Yes, maps are like invitations. If folks are made aware via multiple avenues WHO provides the trails, it doesn't matter who provides maps because anyone with a GPS and a computer that can run mapping and graphics software can produce and sell maps if they want. Hiking trails have a LONG history of authors writing guidebooks and profiting on trails built and maintained by volunteers.

Bike clubs need to get over the concept that they somehow own or control map data. They do not and never have. That illusion was only created by the lack of people with the equipment and knowledge to share it. Now the equipment is ubiquitous and the knowledge is spreading.

Successful clubs should not be relying on selling maps to raise money and attract members. As I have said before, these sites don't prevent clubs from selling maps and raising a little money in the process because there will always be people who value a good paper map. But clubs need to find other ways to show riders how valuable they are. The club I belong to is working on that and I have a few ways in mind to leverage these other websites to provide the aspects of the map data that are currently too complicated for us to display online on our own. But they are only one tool in the toolbox.


----------



## Cotharyus (Jun 21, 2012)

CANADIANBACON said:


> I for one am no longer putting all of my eggs in the IMBA basket as my expereince indicates that donating to IMBA or being one of their partners does not necessarily gaurantee that IMBA will nurture or respect the local trails or advocates who created and now maintain them.
> 
> CB


This is an interesting point, so forgive me if I get a little OT here, but it's something that's near to my heart.
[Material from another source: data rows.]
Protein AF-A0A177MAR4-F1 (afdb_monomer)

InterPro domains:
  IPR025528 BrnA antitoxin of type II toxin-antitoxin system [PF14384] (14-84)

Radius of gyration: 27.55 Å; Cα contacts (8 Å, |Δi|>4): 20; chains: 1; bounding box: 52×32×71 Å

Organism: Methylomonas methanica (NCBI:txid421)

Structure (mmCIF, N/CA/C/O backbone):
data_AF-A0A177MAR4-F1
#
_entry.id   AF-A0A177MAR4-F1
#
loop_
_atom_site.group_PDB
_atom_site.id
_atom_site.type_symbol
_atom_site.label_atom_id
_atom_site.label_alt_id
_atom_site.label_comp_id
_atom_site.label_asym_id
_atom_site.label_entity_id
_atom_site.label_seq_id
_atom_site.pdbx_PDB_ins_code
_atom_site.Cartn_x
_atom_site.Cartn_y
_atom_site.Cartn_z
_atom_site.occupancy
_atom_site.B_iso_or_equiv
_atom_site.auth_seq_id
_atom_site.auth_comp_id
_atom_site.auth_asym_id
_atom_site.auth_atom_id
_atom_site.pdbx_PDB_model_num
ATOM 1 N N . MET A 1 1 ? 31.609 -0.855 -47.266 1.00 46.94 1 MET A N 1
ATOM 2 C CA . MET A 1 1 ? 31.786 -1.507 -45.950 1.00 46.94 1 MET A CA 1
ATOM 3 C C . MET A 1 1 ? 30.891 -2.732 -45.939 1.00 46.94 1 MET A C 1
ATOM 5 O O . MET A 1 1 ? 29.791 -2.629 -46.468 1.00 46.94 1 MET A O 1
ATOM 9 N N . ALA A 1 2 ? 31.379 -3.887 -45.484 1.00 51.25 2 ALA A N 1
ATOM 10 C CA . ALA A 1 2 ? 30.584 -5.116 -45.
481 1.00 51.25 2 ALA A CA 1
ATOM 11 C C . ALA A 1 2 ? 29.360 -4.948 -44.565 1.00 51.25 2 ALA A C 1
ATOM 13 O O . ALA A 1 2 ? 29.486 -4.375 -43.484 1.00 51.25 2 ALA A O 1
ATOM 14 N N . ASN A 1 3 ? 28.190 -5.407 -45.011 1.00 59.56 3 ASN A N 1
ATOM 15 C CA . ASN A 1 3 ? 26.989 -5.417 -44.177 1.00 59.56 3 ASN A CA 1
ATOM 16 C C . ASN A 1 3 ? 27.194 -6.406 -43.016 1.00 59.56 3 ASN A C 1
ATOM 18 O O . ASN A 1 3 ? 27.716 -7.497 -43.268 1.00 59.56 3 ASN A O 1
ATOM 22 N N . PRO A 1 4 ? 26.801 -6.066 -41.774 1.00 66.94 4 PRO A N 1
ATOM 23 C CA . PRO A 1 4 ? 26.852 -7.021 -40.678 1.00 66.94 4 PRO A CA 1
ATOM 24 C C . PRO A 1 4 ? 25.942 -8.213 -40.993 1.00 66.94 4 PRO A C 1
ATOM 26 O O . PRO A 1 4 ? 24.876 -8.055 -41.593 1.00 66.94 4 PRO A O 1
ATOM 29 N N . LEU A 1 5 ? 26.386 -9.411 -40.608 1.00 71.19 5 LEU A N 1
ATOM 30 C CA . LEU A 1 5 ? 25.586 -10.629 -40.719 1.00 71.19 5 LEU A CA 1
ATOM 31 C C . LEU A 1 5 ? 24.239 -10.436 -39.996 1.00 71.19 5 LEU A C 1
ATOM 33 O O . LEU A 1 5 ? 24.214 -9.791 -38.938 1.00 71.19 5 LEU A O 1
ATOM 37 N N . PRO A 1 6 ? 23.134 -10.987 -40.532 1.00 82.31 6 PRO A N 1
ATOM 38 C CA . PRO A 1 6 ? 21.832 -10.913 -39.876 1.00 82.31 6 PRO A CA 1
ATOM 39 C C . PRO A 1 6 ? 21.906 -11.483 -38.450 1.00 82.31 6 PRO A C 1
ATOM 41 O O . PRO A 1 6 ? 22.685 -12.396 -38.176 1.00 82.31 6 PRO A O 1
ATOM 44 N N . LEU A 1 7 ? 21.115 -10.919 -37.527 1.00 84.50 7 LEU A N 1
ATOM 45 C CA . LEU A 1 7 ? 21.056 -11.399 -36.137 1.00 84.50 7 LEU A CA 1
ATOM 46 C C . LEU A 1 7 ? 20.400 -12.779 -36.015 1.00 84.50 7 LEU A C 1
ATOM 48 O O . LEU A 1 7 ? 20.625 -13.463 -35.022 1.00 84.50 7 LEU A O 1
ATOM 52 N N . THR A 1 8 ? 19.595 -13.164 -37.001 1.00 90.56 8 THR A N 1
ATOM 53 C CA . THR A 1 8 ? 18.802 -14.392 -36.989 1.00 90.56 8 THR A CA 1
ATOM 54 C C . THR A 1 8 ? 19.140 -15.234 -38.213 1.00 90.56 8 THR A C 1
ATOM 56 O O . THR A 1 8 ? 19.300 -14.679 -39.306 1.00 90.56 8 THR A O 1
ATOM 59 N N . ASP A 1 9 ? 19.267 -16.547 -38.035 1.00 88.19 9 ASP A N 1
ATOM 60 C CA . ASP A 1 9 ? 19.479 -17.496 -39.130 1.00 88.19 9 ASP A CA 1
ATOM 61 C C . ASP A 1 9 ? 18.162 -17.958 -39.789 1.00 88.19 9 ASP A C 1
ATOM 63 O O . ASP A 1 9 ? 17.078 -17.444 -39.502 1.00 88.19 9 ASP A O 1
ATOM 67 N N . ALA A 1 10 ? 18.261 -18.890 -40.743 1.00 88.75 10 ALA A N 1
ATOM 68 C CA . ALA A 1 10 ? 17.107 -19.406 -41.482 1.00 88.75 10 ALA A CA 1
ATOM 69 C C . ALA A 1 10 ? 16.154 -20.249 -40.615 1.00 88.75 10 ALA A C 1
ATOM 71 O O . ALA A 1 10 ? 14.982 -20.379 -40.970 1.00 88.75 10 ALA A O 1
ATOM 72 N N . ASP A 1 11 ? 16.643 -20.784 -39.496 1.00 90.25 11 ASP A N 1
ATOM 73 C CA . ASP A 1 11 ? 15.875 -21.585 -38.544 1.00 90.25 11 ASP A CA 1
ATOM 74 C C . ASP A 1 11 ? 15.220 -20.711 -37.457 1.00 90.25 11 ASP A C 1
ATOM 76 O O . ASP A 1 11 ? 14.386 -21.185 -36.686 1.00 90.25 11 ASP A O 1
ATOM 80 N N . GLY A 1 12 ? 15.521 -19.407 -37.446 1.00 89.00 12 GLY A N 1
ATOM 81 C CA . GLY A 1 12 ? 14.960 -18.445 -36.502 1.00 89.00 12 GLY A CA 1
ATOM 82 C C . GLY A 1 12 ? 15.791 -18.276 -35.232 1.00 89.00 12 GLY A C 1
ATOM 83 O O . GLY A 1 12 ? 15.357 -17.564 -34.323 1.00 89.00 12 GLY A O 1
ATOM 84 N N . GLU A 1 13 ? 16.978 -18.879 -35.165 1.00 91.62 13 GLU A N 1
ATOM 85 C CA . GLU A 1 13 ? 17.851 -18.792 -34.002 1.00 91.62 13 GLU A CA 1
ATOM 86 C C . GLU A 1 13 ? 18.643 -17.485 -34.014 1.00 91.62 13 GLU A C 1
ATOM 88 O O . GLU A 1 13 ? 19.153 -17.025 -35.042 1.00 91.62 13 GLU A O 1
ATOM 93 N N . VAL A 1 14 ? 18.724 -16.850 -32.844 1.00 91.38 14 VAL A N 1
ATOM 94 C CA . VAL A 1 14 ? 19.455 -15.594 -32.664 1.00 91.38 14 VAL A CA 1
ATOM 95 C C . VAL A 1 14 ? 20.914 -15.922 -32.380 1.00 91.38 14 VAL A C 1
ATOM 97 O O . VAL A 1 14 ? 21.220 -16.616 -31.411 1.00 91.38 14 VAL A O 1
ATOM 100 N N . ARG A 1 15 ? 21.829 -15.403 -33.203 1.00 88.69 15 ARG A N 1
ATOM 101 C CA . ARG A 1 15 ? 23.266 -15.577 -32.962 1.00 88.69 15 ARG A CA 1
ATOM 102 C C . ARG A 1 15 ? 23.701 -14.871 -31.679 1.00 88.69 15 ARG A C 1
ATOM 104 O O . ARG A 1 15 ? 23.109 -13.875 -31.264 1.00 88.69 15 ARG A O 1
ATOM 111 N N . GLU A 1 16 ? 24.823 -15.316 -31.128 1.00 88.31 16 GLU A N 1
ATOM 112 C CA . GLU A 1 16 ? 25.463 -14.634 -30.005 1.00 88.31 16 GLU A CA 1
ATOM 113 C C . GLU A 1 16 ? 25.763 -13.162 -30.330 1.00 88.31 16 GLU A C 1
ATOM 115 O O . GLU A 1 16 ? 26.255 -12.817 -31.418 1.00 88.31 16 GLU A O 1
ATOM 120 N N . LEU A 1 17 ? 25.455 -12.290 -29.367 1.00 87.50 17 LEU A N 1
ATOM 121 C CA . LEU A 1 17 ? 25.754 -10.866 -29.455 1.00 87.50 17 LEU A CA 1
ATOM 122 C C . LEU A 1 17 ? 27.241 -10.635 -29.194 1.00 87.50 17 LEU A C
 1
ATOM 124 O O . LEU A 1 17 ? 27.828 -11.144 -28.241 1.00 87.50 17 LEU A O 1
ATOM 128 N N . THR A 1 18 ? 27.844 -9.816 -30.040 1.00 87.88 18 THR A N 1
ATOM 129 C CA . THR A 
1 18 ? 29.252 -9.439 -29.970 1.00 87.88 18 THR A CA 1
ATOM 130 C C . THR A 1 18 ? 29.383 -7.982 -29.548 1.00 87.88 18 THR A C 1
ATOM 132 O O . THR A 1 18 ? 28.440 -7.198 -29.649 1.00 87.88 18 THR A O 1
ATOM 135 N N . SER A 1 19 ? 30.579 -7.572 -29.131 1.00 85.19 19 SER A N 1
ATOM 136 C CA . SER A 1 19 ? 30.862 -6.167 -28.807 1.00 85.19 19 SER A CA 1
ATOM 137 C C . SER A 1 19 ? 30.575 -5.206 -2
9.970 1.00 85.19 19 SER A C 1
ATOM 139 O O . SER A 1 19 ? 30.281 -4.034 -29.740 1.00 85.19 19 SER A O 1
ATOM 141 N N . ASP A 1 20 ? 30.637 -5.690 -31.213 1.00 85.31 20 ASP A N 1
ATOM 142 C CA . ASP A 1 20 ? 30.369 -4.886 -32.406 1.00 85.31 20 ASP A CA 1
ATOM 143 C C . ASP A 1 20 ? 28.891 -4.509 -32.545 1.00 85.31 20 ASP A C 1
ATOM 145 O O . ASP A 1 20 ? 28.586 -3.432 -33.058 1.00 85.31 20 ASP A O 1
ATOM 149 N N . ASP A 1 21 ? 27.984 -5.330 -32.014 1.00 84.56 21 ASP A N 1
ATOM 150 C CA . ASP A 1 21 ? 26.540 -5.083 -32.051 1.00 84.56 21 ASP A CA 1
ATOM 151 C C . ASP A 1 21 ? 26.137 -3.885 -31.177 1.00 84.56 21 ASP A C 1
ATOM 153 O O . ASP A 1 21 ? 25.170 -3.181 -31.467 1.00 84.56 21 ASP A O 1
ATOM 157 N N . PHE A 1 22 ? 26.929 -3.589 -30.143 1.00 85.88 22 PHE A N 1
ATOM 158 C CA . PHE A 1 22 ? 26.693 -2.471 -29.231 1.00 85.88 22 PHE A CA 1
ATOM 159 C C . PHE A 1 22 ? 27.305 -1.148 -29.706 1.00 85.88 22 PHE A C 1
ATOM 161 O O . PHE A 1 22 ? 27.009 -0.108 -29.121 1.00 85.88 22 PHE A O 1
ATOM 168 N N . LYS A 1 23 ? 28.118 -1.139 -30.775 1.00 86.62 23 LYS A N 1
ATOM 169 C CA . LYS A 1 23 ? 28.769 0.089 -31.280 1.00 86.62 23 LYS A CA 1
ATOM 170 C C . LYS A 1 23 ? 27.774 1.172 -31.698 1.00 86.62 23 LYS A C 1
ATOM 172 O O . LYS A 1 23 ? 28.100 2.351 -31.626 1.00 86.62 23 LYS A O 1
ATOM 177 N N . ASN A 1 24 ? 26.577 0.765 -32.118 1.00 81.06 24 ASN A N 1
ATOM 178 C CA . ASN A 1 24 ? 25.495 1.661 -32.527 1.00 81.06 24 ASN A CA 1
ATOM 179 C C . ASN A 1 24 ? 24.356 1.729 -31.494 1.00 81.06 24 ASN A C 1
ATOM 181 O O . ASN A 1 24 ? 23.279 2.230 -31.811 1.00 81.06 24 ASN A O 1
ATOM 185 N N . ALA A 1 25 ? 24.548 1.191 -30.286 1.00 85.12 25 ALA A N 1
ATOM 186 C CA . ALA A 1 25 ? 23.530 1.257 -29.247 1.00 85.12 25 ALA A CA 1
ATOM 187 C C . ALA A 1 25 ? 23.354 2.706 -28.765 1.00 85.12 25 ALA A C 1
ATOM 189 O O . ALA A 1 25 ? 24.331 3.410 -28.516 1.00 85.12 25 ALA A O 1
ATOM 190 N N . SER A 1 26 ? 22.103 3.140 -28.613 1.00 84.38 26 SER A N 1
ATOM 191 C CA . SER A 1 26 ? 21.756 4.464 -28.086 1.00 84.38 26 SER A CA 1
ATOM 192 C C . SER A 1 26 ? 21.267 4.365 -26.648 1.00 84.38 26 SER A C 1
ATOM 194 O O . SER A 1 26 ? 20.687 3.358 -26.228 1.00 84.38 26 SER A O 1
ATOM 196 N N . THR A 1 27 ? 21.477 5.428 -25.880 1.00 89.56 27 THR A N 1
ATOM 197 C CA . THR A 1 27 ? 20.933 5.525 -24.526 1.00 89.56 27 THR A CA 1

The idea that IMBA is an advocacy organization, with arms that help with trails in various ways, and is THE mountain biking organization has led to a bit of a problem. People who ride trails think they because they've joined IMBA, they did their part and don't have to come out and work on trails. Now, look, you know I'm not talking about ALL of them. I'm talking about...85% of them. They think their $35 a year somehow magically improves or maintains the trails they ride, no matter where they ride. Obviously, we understand that this simply isn't true.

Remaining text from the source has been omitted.